Is a strategy that combines the YEARS rule with the pulmonary embolism (PE) rule-out criteria (PERC) rule and an age-adjusted D-dimer threshold valid for patients with suspected PE?

Methods:

The authors conducted a cluster-randomized, crossover, noninferiority trial in 18 emergency departments (EDs) in France and Spain. Patients who were at low clinical risk for PE but not excluded by the PERC rule and patients at intermediate clinical risk of PE were included between October 2019 and June 2020, following their course until October 2020. Centers were randomized to exclude PE without chest imaging using one of two strategies. In the control group, PE was ruled out if the D-dimer was less than the age-adjusted threshold (500 ng/ml for age <50 years, age x 10 for age ≥50 years). In the intervention group, PE was ruled out if the D-dimer was below an elevated level (<1000 ng/ml) for patients with 1+ YEARS criteria or the D-dimer was below an age-adjusted threshold. The primary endpoint was detection of venous thromboembolism (VTE) within 3 months.

Results:

Among the 1,414 patients (mean age 55 years, 58% female), 1,217 (86%) were analyzed in the per-protocol analysis. PE was diagnosed in the ED in 100 patients (7.1%). At 3 months, VTE was diagnosed in one patient in the intervention group (0.15%; 95% confidence interval [CI], 0-0.86%) versus five patients in the control group (0.8%; 95% CI, 0.26%-1.86%) with an adjusted difference of -0.64% (within the noninferiority margin). Two key secondary endpoints included less chest imaging (30.4% vs. 40.0%; adjusted difference, -8.7%; 95% CI, -13.8% to -3.5%) and ED length of stay (6 hours vs. 6 hours; adjusted difference, -1.6 hour, 95% CI, -2.3 hours to -0.9 hour).

Conclusions:

The authors concluded that ED patients with suspected PE managed using the YEARS rule combined with an age-adjusted D-dimer threshold for PERC-positive patients was noninferior to a conventional diagnostic strategy relying only on the age-adjusted D-dimer threshold.

Perspective:

Multiple studies have explored various algorithms and risk scores to identify which patients with suspected PE do not require chest imaging.

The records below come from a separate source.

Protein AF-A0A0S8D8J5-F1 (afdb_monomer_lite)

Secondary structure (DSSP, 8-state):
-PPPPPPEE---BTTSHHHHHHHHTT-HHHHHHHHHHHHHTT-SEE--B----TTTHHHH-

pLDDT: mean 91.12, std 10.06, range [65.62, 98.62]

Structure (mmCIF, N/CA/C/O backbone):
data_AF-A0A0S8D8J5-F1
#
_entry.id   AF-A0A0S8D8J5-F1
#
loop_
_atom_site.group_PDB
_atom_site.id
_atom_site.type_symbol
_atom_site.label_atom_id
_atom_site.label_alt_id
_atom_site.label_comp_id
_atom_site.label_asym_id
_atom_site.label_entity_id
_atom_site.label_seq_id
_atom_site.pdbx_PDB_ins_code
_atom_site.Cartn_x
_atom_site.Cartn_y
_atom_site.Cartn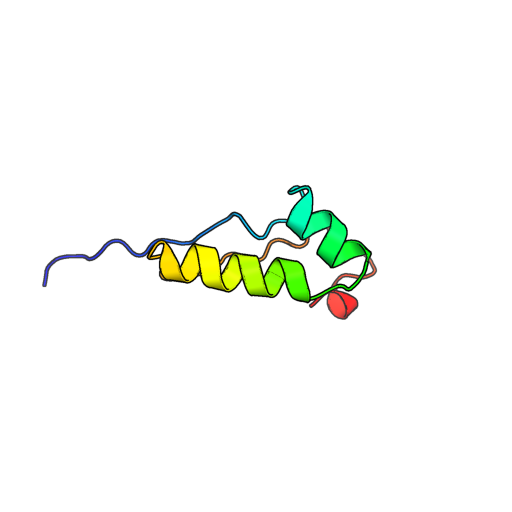_z
_atom_site.occupancy
_atom_site.B_iso_or_equiv
_atom_site.auth_seq_id
_atom_site.auth_comp_id
_atom_site.auth_asym_id
_atom_site.auth_atom_id
_atom_site.pdbx_PDB_model_num
ATOM 1 N N . MET A 1 1 ? -24.509 11.174 19.802 1.00 66.12 1 MET A N 1
ATOM 2 C CA . MET A 1 1 ? -23.631 10.102 19.284 1.00 66.12 1 MET A CA 1
ATOM 3 C C . MET A 1 1 ? -22.195 10.567 19.436 1.00 66.12 1 MET A C 1
ATOM 5 O O . MET A 1 1 ? -21.932 11.719 19.115 1.00 66.12 1 MET A O 1
ATOM 9 N N . ALA A 1 2 ? -21.307 9.743 19.992 1.00 79.38 2 ALA A N 1
ATOM 10 C CA . ALA A 1 2 ? -19.891 10.098 20.083 1.00 79.38 2 ALA A CA 1
ATOM 11 C C . ALA A 1 2 ? -19.287 10.160 18.671 1.00 79.38 2 ALA A C 1
ATOM 13 O O . ALA A 1 2 ? -19.603 9.318 17.833 1.00 79.38 2 ALA A O 1
ATOM 14 N N . GLN A 1 3 ? -18.448 11.159 18.399 1.00 86.88 3 GLN A N 1
ATOM 15 C CA . GLN A 1 3 ? -17.696 11.217 17.147 1.00 86.88 3 GLN A CA 1
ATOM 16 C C . GLN A 1 3 ? -16.616 10.129 17.174 1.00 86.88 3 GLN A C 1
ATOM 18 O O . GLN A 1 3 ? -15.801 10.086 18.093 1.00 86.88 3 GLN A O 1
ATOM 23 N N . THR A 1 4 ? -16.627 9.234 16.188 1.00 91.19 4 THR A N 1
ATOM 24 C CA . THR A 1 4 ? -15.579 8.221 16.011 1.00 91.19 4 THR A CA 1
ATOM 25 C C . THR A 1 4 ? -14.543 8.755 15.033 1.00 91.19 4 THR A C 1
ATOM 27 O O . THR A 1 4 ? -14.894 9.119 13.911 1.00 91.19 4 THR A O 1
ATOM 30 N N . VAL A 1 5 ? -13.271 8.774 15.434 1.00 93.12 5 VAL A N 1
ATOM 31 C CA . VAL A 1 5 ? -12.166 9.098 14.523 1.00 93.12 5 VAL A CA 1
ATOM 32 C C . VAL A 1 5 ? -12.058 7.992 13.471 1.00 93.12 5 VAL A C 1
ATOM 34 O O . VAL A 1 5 ? -12.037 6.810 13.812 1.00 93.12 5 VAL A O 1
ATOM 37 N N . LYS A 1 6 ? -12.016 8.370 12.191 1.00 95.75 6 LYS A N 1
ATOM 38 C CA . LYS A 1 6 ? -11.785 7.452 11.070 1.00 95.75 6 LYS A CA 1
ATOM 39 C C . LYS A 1 6 ? -10.342 7.604 10.604 1.00 95.75 6 LYS A C 1
ATOM 41 O O . LYS A 1 6 ? -9.956 8.689 10.183 1.00 95.75 6 LYS A O 1
ATOM 46 N N . ALA A 1 7 ? -9.558 6.536 10.704 1.00 96.69 7 ALA A N 1
ATOM 47 C CA . ALA A 1 7 ? -8.165 6.541 10.274 1.00 96.69 7 ALA A CA 1
ATOM 48 C C . ALA A 1 7 ? -8.058 6.336 8.755 1.00 96.69 7 ALA A C 1
ATOM 50 O O . ALA A 1 7 ? -8.767 5.495 8.195 1.00 96.69 7 ALA A O 1
ATOM 51 N N . ILE A 1 8 ? -7.160 7.082 8.115 1.00 98.25 8 ILE A N 1
ATOM 52 C CA . ILE A 1 8 ? -6.741 6.878 6.726 1.00 98.25 8 ILE A CA 1
ATOM 53 C C . ILE A 1 8 ? -5.287 6.414 6.781 1.00 98.25 8 ILE A C 1
ATOM 55 O O . ILE A 1 8 ? -4.438 7.149 7.278 1.00 98.25 8 ILE A O 1
ATOM 59 N N . ALA A 1 9 ? -5.012 5.193 6.338 1.00 98.06 9 ALA A N 1
ATOM 60 C CA . ALA A 1 9 ? -3.649 4.686 6.249 1.00 98.06 9 ALA A CA 1
ATOM 61 C C . ALA A 1 9 ? -2.949 5.241 5.006 1.00 98.06 9 ALA A C 1
ATOM 63 O O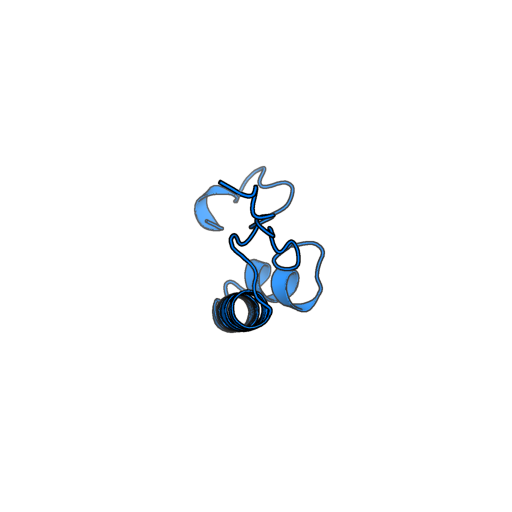 . ALA A 1 9 ? -3.492 5.150 3.908 1.00 98.06 9 ALA A O 1
ATOM 64 N N . GLU A 1 10 ? -1.738 5.775 5.169 1.00 97.69 10 GLU A N 1
ATOM 65 C CA . GLU A 1 10 ? -0.994 6.485 4.111 1.00 97.69 10 GLU A CA 1
ATOM 66 C C . GLU A 1 10 ? 0.209 5.706 3.549 1.00 97.69 10 GLU A C 1
ATOM 68 O O . GLU A 1 10 ? 0.965 6.208 2.716 1.00 97.69 10 GLU A O 1
ATOM 73 N N . SER A 1 11 ? 0.399 4.459 3.986 1.00 97.31 11 SER A N 1
ATOM 74 C CA . SER A 1 11 ? 1.584 3.666 3.642 1.00 97.31 11 SER A CA 1
ATOM 75 C C . SER A 1 11 ? 1.652 3.246 2.170 1.00 97.31 11 SER A C 1
ATOM 77 O O . SER A 1 11 ? 2.749 2.996 1.661 1.00 97.31 11 SER A O 1
ATOM 79 N N . ILE A 1 12 ? 0.521 3.156 1.454 1.00 97.50 12 ILE A N 1
ATOM 80 C CA . ILE A 1 12 ? 0.487 2.797 0.024 1.00 97.50 12 ILE A CA 1
ATOM 81 C C . ILE A 1 12 ? 0.803 4.041 -0.819 1.00 97.50 12 ILE A C 1
ATOM 83 O O . ILE A 1 12 ? -0.049 4.674 -1.440 1.00 97.50 12 ILE A O 1
ATOM 87 N N . ASN A 1 13 ? 2.087 4.383 -0.841 1.00 96.38 13 ASN A N 1
ATOM 88 C CA . ASN A 1 13 ? 2.616 5.567 -1.503 1.00 96.38 13 A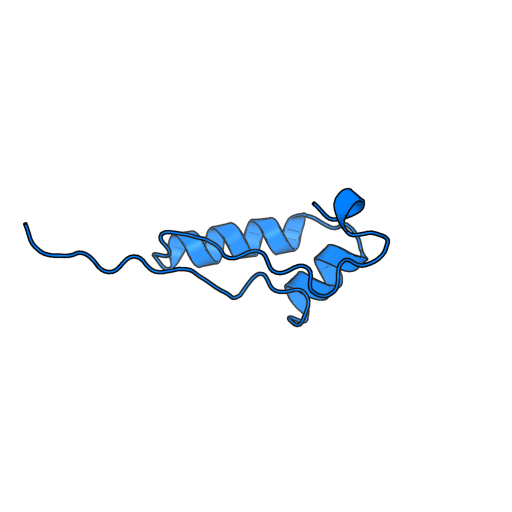SN A CA 1
ATOM 89 C C . ASN A 1 13 ? 3.808 5.197 -2.393 1.00 96.38 13 ASN A C 1
ATOM 91 O O . ASN A 1 13 ? 4.680 4.439 -1.964 1.00 96.38 13 ASN A O 1
ATOM 95 N N . ILE A 1 14 ? 3.895 5.737 -3.610 1.00 93.25 14 ILE A N 1
ATOM 96 C CA . ILE A 1 14 ? 4.978 5.453 -4.568 1.00 93.25 14 ILE A CA 1
ATOM 97 C C . ILE A 1 14 ? 6.379 5.804 -4.039 1.00 93.25 14 ILE A C 1
ATOM 99 O O . ILE A 1 14 ? 7.379 5.265 -4.515 1.00 93.25 14 ILE A O 1
ATOM 103 N N . MET A 1 15 ? 6.469 6.697 -3.048 1.00 94.44 15 MET A N 1
ATOM 104 C CA . MET A 1 15 ? 7.728 7.052 -2.386 1.00 94.44 15 MET A CA 1
ATOM 105 C C . MET A 1 15 ? 8.245 5.935 -1.466 1.00 94.44 15 MET A C 1
ATOM 107 O O . MET A 1 15 ? 9.438 5.891 -1.159 1.00 94.44 15 MET A O 1
ATOM 111 N N . GLY A 1 16 ? 7.373 5.018 -1.034 1.00 96.06 16 GLY A N 1
ATOM 112 C CA . GLY A 1 16 ? 7.744 3.842 -0.253 1.00 96.06 16 GLY A CA 1
ATOM 113 C C . GLY A 1 16 ? 8.516 2.823 -1.092 1.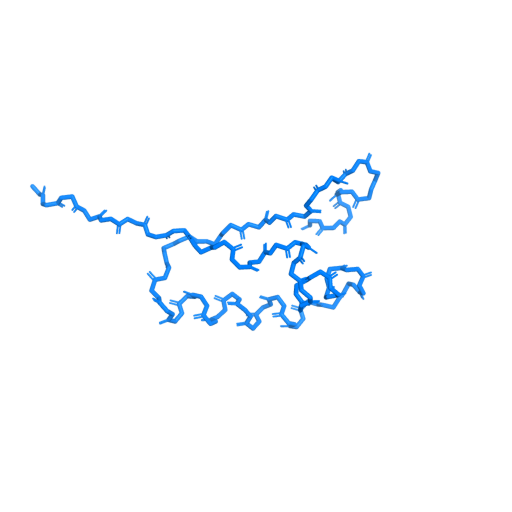00 96.06 16 GLY A C 1
ATOM 114 O O . GLY A 1 16 ? 8.206 2.597 -2.257 1.00 96.06 16 GLY A O 1
ATOM 115 N N . LYS A 1 17 ? 9.523 2.159 -0.505 1.00 96.69 17 LYS A N 1
ATOM 116 C CA . LYS A 1 17 ? 10.338 1.166 -1.234 1.00 96.69 17 LYS A CA 1
ATOM 117 C C . LYS A 1 17 ? 9.499 -0.018 -1.742 1.00 96.69 17 LYS A C 1
ATOM 119 O O . LYS A 1 17 ? 9.600 -0.368 -2.909 1.00 96.69 17 LYS A O 1
ATOM 124 N N . ARG A 1 18 ? 8.663 -0.615 -0.880 1.00 97.44 18 ARG A N 1
ATOM 125 C CA . ARG A 1 18 ? 7.831 -1.792 -1.210 1.00 97.44 18 ARG A CA 1
ATOM 126 C C . ARG A 1 18 ? 6.749 -1.452 -2.239 1.00 97.44 18 ARG A C 1
ATOM 128 O O . ARG A 1 18 ? 6.714 -2.054 -3.306 1.00 97.44 18 ARG A O 1
ATOM 135 N N . SER A 1 19 ? 5.909 -0.467 -1.928 1.00 96.44 19 SER A N 1
ATOM 136 C CA . SER A 1 19 ? 4.821 0.020 -2.784 1.00 96.44 19 SER A CA 1
ATOM 137 C C . SER A 1 19 ? 5.334 0.617 -4.095 1.00 96.44 19 SER A C 1
ATOM 139 O O . SER A 1 19 ? 4.825 0.280 -5.157 1.00 96.44 19 SER A O 1
ATOM 141 N N . GLY A 1 20 ? 6.377 1.446 -4.050 1.00 94.38 20 GLY A N 1
ATOM 142 C CA . GLY A 1 20 ? 6.958 2.082 -5.231 1.00 94.38 20 GLY A CA 1
ATOM 143 C C . GLY A 1 20 ? 7.586 1.094 -6.211 1.00 94.38 20 GLY A C 1
ATOM 144 O O . GLY A 1 20 ? 7.379 1.229 -7.416 1.00 94.38 20 GLY A O 1
ATOM 145 N N . THR A 1 21 ? 8.321 0.085 -5.726 1.00 95.62 21 THR A N 1
ATOM 146 C CA . THR A 1 21 ? 8.824 -1.001 -6.586 1.00 95.62 21 THR A CA 1
ATOM 147 C C . THR A 1 21 ? 7.665 -1.795 -7.183 1.00 95.62 21 THR A C 1
ATOM 149 O O . THR A 1 21 ? 7.624 -1.981 -8.395 1.00 95.62 21 THR A O 1
ATOM 152 N N . ALA A 1 22 ? 6.677 -2.169 -6.367 1.00 95.75 22 ALA A N 1
ATOM 153 C CA . ALA A 1 22 ? 5.504 -2.912 -6.818 1.00 95.75 22 ALA A CA 1
ATOM 154 C C . ALA A 1 22 ? 4.715 -2.178 -7.921 1.00 95.75 22 ALA A C 1
ATOM 156 O O . ALA A 1 22 ? 4.366 -2.786 -8.930 1.00 95.75 22 ALA A O 1
ATOM 157 N N . MET A 1 23 ? 4.501 -0.865 -7.777 1.00 92.38 23 MET A N 1
ATOM 158 C CA . MET A 1 23 ? 3.845 -0.030 -8.793 1.00 92.38 23 MET A CA 1
ATOM 159 C C . MET A 1 23 ? 4.648 0.012 -10.101 1.00 92.38 23 MET A C 1
ATOM 161 O O . MET A 1 23 ? 4.093 -0.220 -11.172 1.00 92.38 23 MET A O 1
ATOM 165 N N . LYS A 1 24 ? 5.963 0.261 -10.027 1.00 89.81 24 LYS A N 1
ATOM 166 C CA . LYS A 1 24 ? 6.838 0.345 -11.213 1.00 89.81 24 LYS A CA 1
ATOM 167 C C . LYS A 1 24 ? 6.943 -0.980 -11.965 1.00 89.81 24 LYS A C 1
ATOM 169 O O . LYS A 1 24 ? 7.004 -0.984 -13.188 1.00 89.81 24 LYS A O 1
ATOM 174 N N . GLU A 1 25 ? 6.959 -2.091 -11.236 1.00 94.50 25 GLU A N 1
ATOM 175 C CA . GLU A 1 25 ? 7.035 -3.445 -11.794 1.00 94.50 25 GLU A CA 1
ATOM 176 C C . GLU A 1 25 ? 5.661 -4.012 -12.179 1.00 94.50 25 GLU A C 1
ATOM 178 O O . GLU A 1 25 ? 5.584 -5.141 -12.660 1.00 94.50 25 GLU A O 1
ATOM 183 N N . ARG A 1 26 ? 4.573 -3.255 -11.965 1.00 90.88 26 ARG A N 1
ATOM 184 C CA . ARG A 1 26 ? 3.186 -3.716 -12.145 1.00 90.88 26 ARG A CA 1
ATOM 185 C C . ARG A 1 26 ? 2.911 -5.034 -11.410 1.00 90.88 26 ARG A C 1
ATOM 187 O O . ARG A 1 26 ? 2.184 -5.899 -11.893 1.00 90.88 26 ARG A O 1
ATOM 194 N N . ASN A 1 27 ? 3.494 -5.178 -10.223 1.00 94.94 27 ASN A N 1
ATOM 195 C CA . ASN A 1 27 ? 3.313 -6.325 -9.349 1.00 94.94 27 ASN A CA 1
ATOM 196 C C . ASN A 1 27 ? 2.262 -5.991 -8.275 1.00 94.94 27 ASN A C 1
ATOM 198 O O . ASN A 1 27 ? 2.576 -5.281 -7.318 1.00 94.94 27 ASN A O 1
ATOM 202 N N . PRO A 1 28 ? 1.022 -6.499 -8.376 1.00 95.75 28 PRO A N 1
ATOM 203 C CA . PRO A 1 28 ? -0.035 -6.151 -7.429 1.00 95.75 28 PRO A CA 1
ATOM 204 C C . PRO A 1 28 ? 0.144 -6.791 -6.044 1.00 95.75 28 PRO A C 1
ATOM 206 O O . PRO A 1 28 ? -0.409 -6.283 -5.068 1.00 95.75 28 PRO A O 1
ATOM 209 N N . GLY A 1 29 ? 0.904 -7.887 -5.932 1.00 97.94 29 GLY A N 1
ATOM 210 C CA . GLY A 1 29 ? 0.995 -8.696 -4.710 1.00 97.94 29 GLY A CA 1
ATOM 211 C C . GLY A 1 29 ? 1.384 -7.893 -3.460 1.00 97.94 29 GLY A C 1
ATOM 212 O O . GLY A 1 29 ? 0.627 -7.904 -2.488 1.00 97.94 29 GLY A O 1
ATOM 213 N N . PRO A 1 30 ? 2.499 -7.137 -3.478 1.00 98.25 30 PRO A N 1
ATOM 214 C CA . PRO A 1 30 ? 2.917 -6.344 -2.325 1.00 98.25 30 PRO A CA 1
ATOM 215 C C . PRO A 1 30 ? 1.902 -5.271 -1.908 1.00 98.25 30 PRO A C 1
ATOM 217 O O . PRO A 1 30 ? 1.717 -5.050 -0.717 1.00 98.25 30 PRO A O 1
ATOM 220 N N . ILE A 1 31 ? 1.220 -4.624 -2.862 1.00 97.69 31 ILE A N 1
ATOM 221 C CA . ILE A 1 31 ? 0.210 -3.593 -2.565 1.00 97.69 31 ILE A CA 1
ATOM 222 C C . ILE A 1 31 ? -1.022 -4.227 -1.908 1.00 97.69 31 ILE A C 1
ATOM 224 O O . ILE A 1 31 ? -1.540 -3.699 -0.926 1.00 97.69 31 ILE A O 1
ATOM 228 N N . GLN A 1 32 ? -1.471 -5.382 -2.408 1.00 98.31 32 GLN A N 1
ATOM 229 C CA . GLN A 1 32 ? -2.590 -6.126 -1.820 1.00 98.31 32 GLN A CA 1
ATOM 230 C C . GLN A 1 32 ? -2.284 -6.607 -0.399 1.00 98.31 32 GLN A C 1
ATOM 232 O O . GLN A 1 32 ? -3.173 -6.631 0.450 1.00 98.31 32 GLN A O 1
ATOM 237 N N . GLU A 1 33 ? -1.044 -7.013 -0.135 1.00 98.62 33 GLU A N 1
ATOM 238 C CA . GLU A 1 33 ? -0.607 -7.417 1.200 1.00 98.62 33 GLU A CA 1
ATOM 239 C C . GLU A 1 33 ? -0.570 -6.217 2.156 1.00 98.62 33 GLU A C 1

This study combines a number of commonly used strategies to identify a best clinical diagnostic pathway that reduces unnecessary chest imaging. By first assessing the YEARS score (pregnancy, clinical signs of deep vein thrombosis, hemoptysis, and PE as the most likely diagnosis), then applying either high D-dimer threshold (<1000 ng/ml for YEARS score of 0) or an age-adjusted D-dimer threshold (for YEARS score ≥1) results in a low rate of subsequent VTE events, fewer chest imaging procedures, and shorter ED length of stay. Challenges in implementation will be to change clinician behavior and operationalizing a two-step decision process that integrates clinical factors (YEARS criteria) and laboratory thresholds (D-dimer). If EDs can successfully implement this multi-step process, they can successfully reduce unnecessary chest imaging and shorten ED length of stay, while safely caring for patients.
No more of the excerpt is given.